あー、蜂のやろう、こがぁなことを教えてんだ、と、こないだ、わしゃ思うた。すげえなぁ。

……

ほんで、こないだから、蜂をじーっと、わしもあそこを通ったら見よる。ほんで、出てきたら、ぴゃーっとある方向にいくんよ。

たしかに、こんなやつらは、この方向にあるよっちゅうのは、教えられるに違いない。
あとは、それでも、こんなやつらは、教えられたらその方向へいって、花を探して、蜜ひろうて、戻る。
これは全部教えちゃぁおらんぞと。教えよらんぞと。
それから、すりこみでもおそらくないぞと。

ちゅうのはの、この冬でも、ニ十何頭、三十頭ちこう、お産があって、今朝も2つお産があって、ひとつは乳をつけたんだけども、見る間に学習してくんよ。
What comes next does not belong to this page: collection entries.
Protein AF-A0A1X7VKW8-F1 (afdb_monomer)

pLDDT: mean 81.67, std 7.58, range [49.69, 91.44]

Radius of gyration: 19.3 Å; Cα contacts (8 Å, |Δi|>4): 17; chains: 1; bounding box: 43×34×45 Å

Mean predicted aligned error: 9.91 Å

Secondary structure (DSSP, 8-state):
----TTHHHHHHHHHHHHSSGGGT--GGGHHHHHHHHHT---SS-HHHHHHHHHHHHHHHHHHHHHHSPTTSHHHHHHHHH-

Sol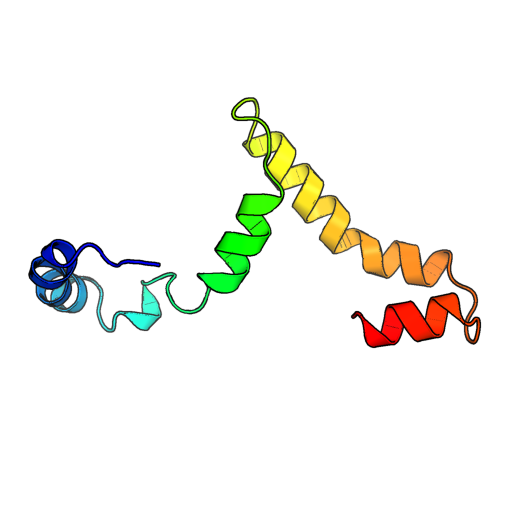vent-accessible surface area (backbone atoms only — not comparable to full-atom va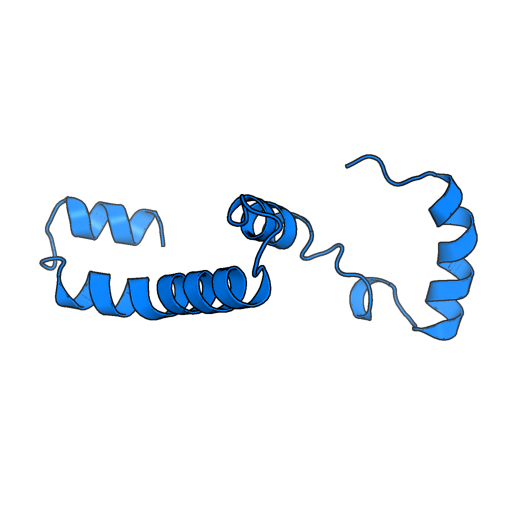lues): 5134 Å² total; per-residue (Å²): 135,83,74,62,72,72,56,63,74,48,45,64,58,49,33,73,75,70,40,64,58,81,81,76,43,63,70,92,45,44,67,59,50,50,59,59,50,68,72,63,86,56,93,69,63,50,70,59,51,52,53,50,51,55,51,48,65,70,43,46,61,61,48,46,67,74,68,46,55,91,88,36,73,69,38,57,51,50,64,73,74,105

Foldseek 3Di:
DDDPVVVVVCVVVCCVVPNDCVVPPCVVCVVVVVVVVVQDDDPPPVVVSNVVVVVCVVCVVVVCVVPPDPPDPVNVVVVVVD

Sequence (82 aa):
MTINVHSLLHLPNAVRQLGPLWAHSCFPYESENGEFFSLFHRSQSIEKQVVNYCSVIQKLPSLANSTLVPGSELHDEYIKMA

Structure (mmCIF, N/CA/C/O backbone):
data_AF-A0A1X7VKW8-F1
#
_entry.id   AF-A0A1X7VKW8-F1
#
loop_
_atom_site.group_PDB
_atom_site.id
_atom_site.type_symbol
_atom_site.label_atom_id
_atom_site.label_alt_id
_atom_site.label_comp_id
_atom_site.label_asym_id
_atom_site.label_entity_id
_atom_site.label_seq_id
_atom_site.pdbx_PDB_ins_code
_atom_site.Cartn_x
_atom_site.Cartn_y
_atom_site.Cartn_z
_atom_site.occupancy
_atom_site.B_iso_or_equiv
_atom_site.auth_seq_id
_atom_site.auth_comp_id
_atom_site.auth_asym_id
_atom_site.auth_atom_id
_atom_site.pdbx_PDB_model_num
ATOM 1 N N . MET A 1 1 ? -4.274 3.250 -17.257 1.00 49.69 1 MET A N 1
ATOM 2 C CA . MET A 1 1 ? -2.828 3.518 -17.373 1.00 49.69 1 MET A CA 1
ATOM 3 C C . MET A 1 1 ? -2.324 2.997 -18.714 1.00 49.69 1 MET A C 1
ATOM 5 O O . MET A 1 1 ? -2.722 1.910 -19.115 1.00 49.69 1 MET A O 1
ATOM 9 N N . THR A 1 2 ? -1.498 3.760 -19.430 1.00 50.03 2 THR A N 1
ATOM 10 C CA . THR A 1 2 ? -0.837 3.291 -20.657 1.00 50.03 2 THR A CA 1
ATOM 11 C C . THR A 1 2 ? 0.454 2.602 -20.234 1.00 50.03 2 THR A C 1
ATOM 13 O O . THR A 1 2 ? 1.408 3.275 -19.849 1.00 50.03 2 THR A O 1
ATOM 16 N N . ILE A 1 3 ? 0.495 1.267 -20.248 1.00 65.50 3 ILE A N 1
ATOM 17 C CA . ILE A 1 3 ? 1.776 0.563 -20.136 1.00 65.50 3 ILE A CA 1
ATOM 18 C C . ILE A 1 3 ? 2.652 1.048 -21.288 1.00 65.50 3 ILE A C 1
ATOM 20 O O . ILE A 1 3 ? 2.216 1.068 -22.442 1.00 65.50 3 ILE A O 1
ATOM 24 N N . ASN A 1 4 ? 3.884 1.458 -20.982 1.00 71.19 4 ASN A N 1
ATOM 25 C CA . ASN A 1 4 ? 4.851 1.694 -22.038 1.00 71.19 4 ASN A CA 1
ATOM 26 C C . ASN A 1 4 ? 5.039 0.359 -22.765 1.00 71.19 4 ASN A C 1
ATOM 28 O O . ASN A 1 4 ? 5.542 -0.595 -22.175 1.00 71.19 4 ASN A O 1
ATOM 32 N N . VAL A 1 5 ? 4.610 0.281 -24.027 1.00 78.06 5 VAL A N 1
ATOM 33 C CA . VAL A 1 5 ? 4.693 -0.938 -24.847 1.00 78.06 5 VAL A CA 1
ATOM 34 C C . VAL A 1 5 ? 6.117 -1.502 -24.866 1.00 78.06 5 VAL A C 1
ATOM 36 O O . VAL A 1 5 ? 6.300 -2.713 -24.934 1.00 78.06 5 VAL A O 1
ATOM 39 N N . HIS A 1 6 ? 7.129 -0.642 -24.713 1.00 82.06 6 HIS A N 1
ATOM 40 C CA . HIS A 1 6 ? 8.525 -1.044 -24.583 1.00 82.06 6 HIS A CA 1
ATOM 41 C C . HIS A 1 6 ? 8.783 -1.968 -23.380 1.00 82.06 6 HIS A C 1
ATOM 43 O O . HIS A 1 6 ? 9.600 -2.880 -23.473 1.00 82.06 6 HIS A O 1
ATOM 49 N N . SER A 1 7 ? 8.063 -1.799 -22.268 1.00 73.00 7 SER A N 1
ATOM 50 C CA . SER A 1 7 ? 8.196 -2.652 -21.080 1.00 73.00 7 SER A CA 1
ATOM 51 C C . SER A 1 7 ? 7.806 -4.110 -21.349 1.00 73.00 7 SER A C 1
ATOM 53 O O . SER A 1 7 ? 8.292 -5.005 -20.658 1.00 73.00 7 SER A O 1
ATOM 55 N N . LEU A 1 8 ? 7.002 -4.379 -22.386 1.00 81.31 8 LEU A N 1
ATOM 56 C CA . LEU A 1 8 ? 6.652 -5.743 -22.790 1.00 81.31 8 LEU A CA 1
ATOM 57 C C . LEU A 1 8 ? 7.857 -6.529 -23.330 1.00 81.31 8 LEU A C 1
ATOM 59 O O . LEU A 1 8 ? 7.855 -7.753 -23.225 1.00 81.31 8 LEU A O 1
ATOM 63 N N . LEU A 1 9 ? 8.908 -5.864 -23.839 1.00 90.69 9 LEU A N 1
ATOM 64 C CA . LEU A 1 9 ? 10.150 -6.551 -24.227 1.00 90.69 9 LEU A CA 1
ATOM 65 C C . LEU A 1 9 ? 10.897 -7.128 -23.020 1.00 90.69 9 LEU A C 1
ATOM 67 O O . LEU A 1 9 ? 11.582 -8.141 -23.145 1.00 90.69 9 LEU A O 1
ATOM 71 N N . HIS A 1 10 ? 10.774 -6.486 -21.859 1.00 84.94 10 HIS A N 1
ATOM 72 C CA . HIS A 1 10 ? 11.507 -6.867 -20.649 1.00 84.94 10 HIS A CA 1
ATOM 73 C C . HIS A 1 10 ? 10.713 -7.831 -19.762 1.00 84.94 10 HIS A C 1
ATOM 75 O O . HIS A 1 10 ? 11.306 -8.547 -18.954 1.00 84.94 10 HIS A O 1
ATOM 81 N N . LEU A 1 11 ? 9.390 -7.909 -19.952 1.00 83.06 11 LEU A N 1
ATOM 82 C CA . LEU A 1 11 ? 8.487 -8.805 -19.220 1.00 83.06 11 LEU A CA 1
ATOM 83 C C . LEU A 1 11 ? 8.960 -10.273 -19.200 1.00 83.06 11 LEU A C 1
ATOM 85 O O . LEU A 1 11 ? 8.995 -10.860 -18.119 1.00 83.06 11 LEU A O 1
ATOM 89 N N . PRO A 1 12 ? 9.363 -10.888 -20.332 1.00 88.38 12 PRO A N 1
ATOM 90 C CA . PRO A 1 12 ? 9.816 -12.279 -20.338 1.00 88.38 12 PRO A CA 1
ATOM 91 C C . PRO A 1 12 ? 11.069 -12.503 -19.487 1.00 88.38 12 PRO A C 1
ATOM 93 O O . PRO A 1 12 ? 11.175 -13.516 -18.798 1.00 88.38 12 PRO A O 1
ATOM 96 N N . ASN A 1 13 ? 12.007 -11.550 -19.494 1.00 87.56 13 ASN A N 1
ATOM 97 C CA . ASN A 1 13 ? 13.207 -11.624 -18.660 1.00 87.56 13 ASN A CA 1
ATOM 98 C C . ASN A 1 13 ? 12.852 -11.485 -17.177 1.00 87.56 13 ASN A C 1
ATOM 100 O O . ASN A 1 13 ? 13.354 -12.259 -16.364 1.00 87.56 13 ASN A O 1
ATOM 104 N N . ALA A 1 14 ? 11.929 -10.579 -16.839 1.00 83.06 14 ALA A N 1
ATOM 105 C CA . ALA A 1 14 ? 11.418 -10.433 -15.479 1.00 83.06 14 ALA A CA 1
ATOM 106 C C . ALA A 1 14 ? 10.743 -11.723 -14.984 1.00 83.06 14 ALA A C 1
ATOM 108 O O . ALA A 1 14 ? 11.015 -12.165 -13.872 1.00 83.06 14 ALA A O 1
ATOM 109 N N . VAL A 1 15 ? 9.939 -12.390 -15.823 1.00 84.75 15 VAL A N 1
ATOM 110 C CA . VAL A 1 15 ? 9.310 -13.673 -15.463 1.00 84.75 15 VAL A CA 1
ATOM 111 C C . VAL A 1 15 ? 10.338 -14.777 -15.231 1.00 84.75 15 VAL A C 1
ATOM 113 O O . VAL A 1 15 ? 10.209 -15.564 -14.297 1.00 84.75 15 VAL A O 1
ATOM 116 N N . ARG A 1 16 ? 11.386 -14.843 -16.059 1.00 90.50 16 ARG A N 1
ATOM 117 C CA . ARG A 1 16 ? 12.441 -15.860 -15.918 1.00 90.50 16 ARG A CA 1
ATOM 118 C C . ARG A 1 16 ? 13.286 -15.666 -14.661 1.00 90.50 16 ARG A C 1
ATOM 120 O O . ARG A 1 16 ? 13.754 -16.654 -14.110 1.00 90.50 16 ARG A O 1
ATOM 127 N N . GLN A 1 17 ? 13.495 -14.423 -14.230 1.00 88.12 17 GLN A N 1
ATOM 128 C CA . GLN A 1 17 ? 14.322 -14.103 -13.063 1.00 88.12 17 GLN A CA 1
ATOM 129 C C . GLN A 1 17 ? 13.543 -14.152 -11.745 1.00 88.12 17 GLN A C 1
ATOM 131 O O . GLN A 1 17 ? 14.078 -14.606 -10.740 1.00 88.12 17 GLN A O 1
ATOM 136 N N . LEU A 1 18 ? 12.297 -13.678 -11.749 1.00 85.19 18 LEU A N 1
ATOM 137 C CA . LEU A 1 18 ? 11.514 -13.421 -10.536 1.00 85.19 18 LEU A CA 1
ATOM 138 C C . LEU A 1 18 ? 10.287 -14.339 -10.408 1.00 85.19 18 LEU A C 1
ATOM 140 O O . LEU A 1 18 ? 9.582 -14.300 -9.404 1.00 85.19 18 LEU A O 1
ATOM 144 N N . GLY A 1 19 ? 10.026 -15.185 -11.409 1.00 85.06 19 GLY A N 1
ATOM 145 C CA . GLY A 1 19 ? 8.878 -16.087 -11.436 1.00 85.06 19 GLY A CA 1
ATOM 146 C C . GLY A 1 19 ? 7.610 -15.428 -11.997 1.00 85.06 19 GLY A C 1
ATOM 147 O O . GLY A 1 19 ? 7.682 -14.473 -12.769 1.00 85.06 19 GLY A O 1
ATOM 148 N N . PRO A 1 20 ? 6.411 -15.932 -11.673 1.00 81.69 20 PRO A N 1
ATOM 149 C CA . PRO A 1 20 ? 5.156 -15.401 -12.211 1.00 81.69 20 PRO A CA 1
ATOM 150 C C . PRO A 1 20 ? 4.939 -13.928 -11.847 1.00 81.69 20 PRO A C 1
ATOM 152 O O . PRO A 1 20 ? 5.011 -13.593 -10.670 1.00 81.69 20 PRO A O 1
ATOM 155 N N . LEU A 1 21 ? 4.625 -13.061 -12.825 1.00 74.56 21 LEU A N 1
ATOM 156 C CA . LEU A 1 21 ? 4.495 -11.603 -12.615 1.00 74.56 21 LEU A CA 1
ATOM 157 C C . LEU A 1 21 ? 3.640 -11.241 -11.406 1.00 74.56 21 LEU A C 1
ATOM 159 O O . LEU A 1 21 ? 4.012 -10.350 -10.670 1.00 74.56 21 LEU A O 1
ATOM 163 N N . TRP A 1 22 ? 2.534 -11.930 -11.151 1.00 70.75 22 TRP A N 1
ATOM 164 C CA . TRP A 1 22 ? 1.645 -11.613 -10.029 1.00 70.75 22 TRP A CA 1
ATOM 165 C C . TRP A 1 22 ? 2.306 -11.728 -8.643 1.00 70.75 22 TRP A C 1
ATOM 167 O O . TRP A 1 22 ? 1.816 -11.120 -7.699 1.00 70.75 22 TRP A O 1
ATOM 177 N N . ALA A 1 23 ? 3.406 -12.475 -8.508 1.00 74.69 23 ALA A N 1
ATOM 178 C CA . ALA A 1 23 ? 4.125 -12.612 -7.242 1.00 74.69 23 ALA A CA 1
ATOM 179 C C . ALA A 1 23 ? 5.062 -11.424 -6.948 1.00 74.69 23 ALA A C 1
ATOM 181 O O . ALA A 1 23 ? 5.445 -11.213 -5.802 1.00 74.69 23 ALA A O 1
ATOM 182 N N . HIS A 1 24 ? 5.443 -10.654 -7.973 1.00 73.50 24 HIS A N 1
ATOM 183 C CA . HIS A 1 24 ? 6.429 -9.560 -7.880 1.00 73.50 24 HIS A CA 1
ATOM 184 C C . HIS A 1 24 ? 5.981 -8.258 -8.552 1.00 73.50 24 HIS A C 1
ATOM 186 O O . HIS A 1 24 ? 6.643 -7.230 -8.442 1.00 73.50 24 HIS A O 1
ATOM 192 N N . SER A 1 25 ? 4.842 -8.280 -9.231 1.00 75.19 25 SER A N 1
ATOM 193 C CA . SER A 1 25 ? 4.200 -7.130 -9.840 1.00 75.19 25 SER A CA 1
ATOM 194 C C . SER A 1 25 ? 3.202 -6.540 -8.861 1.00 75.19 25 SER A C 1
ATOM 196 O O . SER A 1 25 ? 2.321 -7.234 -8.359 1.00 75.19 25 SER A O 1
ATOM 198 N N . CYS A 1 26 ? 3.276 -5.226 -8.672 1.00 73.50 26 CYS A N 1
ATOM 199 C CA . CYS A 1 26 ? 2.255 -4.476 -7.950 1.00 73.50 26 CYS A CA 1
ATOM 200 C C . CYS A 1 26 ? 0.991 -4.220 -8.788 1.00 73.50 26 CYS A C 1
ATOM 202 O O . CYS A 1 26 ? 0.132 -3.468 -8.341 1.00 73.50 26 CYS A O 1
ATOM 204 N N . PHE A 1 27 ? 0.861 -4.821 -9.978 1.00 76.50 27 PHE A N 1
ATOM 205 C CA . PHE A 1 27 ? -0.305 -4.652 -10.849 1.00 76.50 27 PHE A CA 1
ATOM 206 C C . PHE A 1 27 ? -1.645 -4.956 -10.149 1.00 76.50 27 PHE A C 1
ATOM 208 O O . PHE A 1 27 ? -2.558 -4.145 -10.275 1.00 76.50 27 PHE A O 1
ATOM 215 N N . PRO A 1 28 ? -1.787 -6.028 -9.337 1.00 78.19 28 PRO A N 1
ATOM 216 C CA . PRO A 1 28 ? -3.029 -6.270 -8.594 1.00 78.19 28 PRO A CA 1
ATOM 217 C C . PRO A 1 28 ? -3.380 -5.167 -7.585 1.00 78.19 28 PRO A C 1
ATOM 219 O O . PRO A 1 28 ? -4.538 -5.030 -7.212 1.00 78.19 28 PRO A O 1
ATOM 222 N N . TYR A 1 29 ? -2.390 -4.385 -7.150 1.00 80.56 29 TYR A N 1
ATOM 223 C CA . TYR A 1 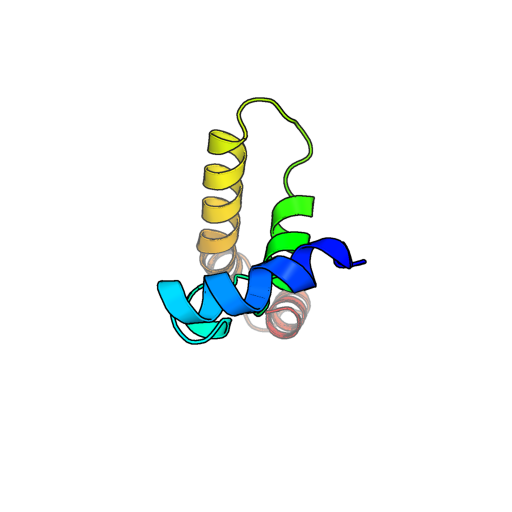29 ? -2.540 -3.302 -6.178 1.00 80.56 29 TYR A CA 1
ATOM 224 C C . TYR A 1 29 ? -2.511 -1.920 -6.841 1.00 80.56 29 TYR A C 1
ATOM 226 O O . TYR A 1 29 ? -2.427 -0.915 -6.148 1.00 80.56 29 TYR A O 1
ATOM 234 N N . GLU A 1 30 ? -2.517 -1.832 -8.173 1.00 80.44 30 GLU A N 1
ATOM 235 C CA . GLU A 1 30 ? -2.335 -0.565 -8.889 1.00 80.44 30 GLU A CA 1
ATOM 236 C C . GLU A 1 30 ? -3.462 0.432 -8.598 1.00 80.44 30 GLU A C 1
ATOM 238 O O . GLU A 1 30 ? -3.187 1.614 -8.397 1.00 80.44 30 GLU A O 1
ATOM 243 N N . SER A 1 31 ? -4.705 -0.050 -8.505 1.00 83.00 31 SER A N 1
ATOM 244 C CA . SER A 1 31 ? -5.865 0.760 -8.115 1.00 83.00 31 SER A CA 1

どこにお乳があって、で、体をどういう風に固定をして乳を吸やぁええかっちゅうのを、はじめあたったら、すぐ学習してくんよ。

ところが、中に学習できんやろうがおるんよ。
なんぼぅやっても、やっても、わしゃぁこうですよ、ゆうての。

ほんだけぇ、今から生き残る企業やっても何やっても、生き残るものは、人を育てるっちゅうけども、
もともと、ないものは育てられねぇや。

ほんだけぇ、まず、一番基本は、そがぁに飛びぬけとらんでもええけぇ、いわゆる、自分で学習していく能力を持っとるやつを探して、まず集める。
ほいで、優秀な奴つけて、そいつをひとつの集団になるように育てていく。

それしかにゃぁ、手がないんや。はっきりいやぁの。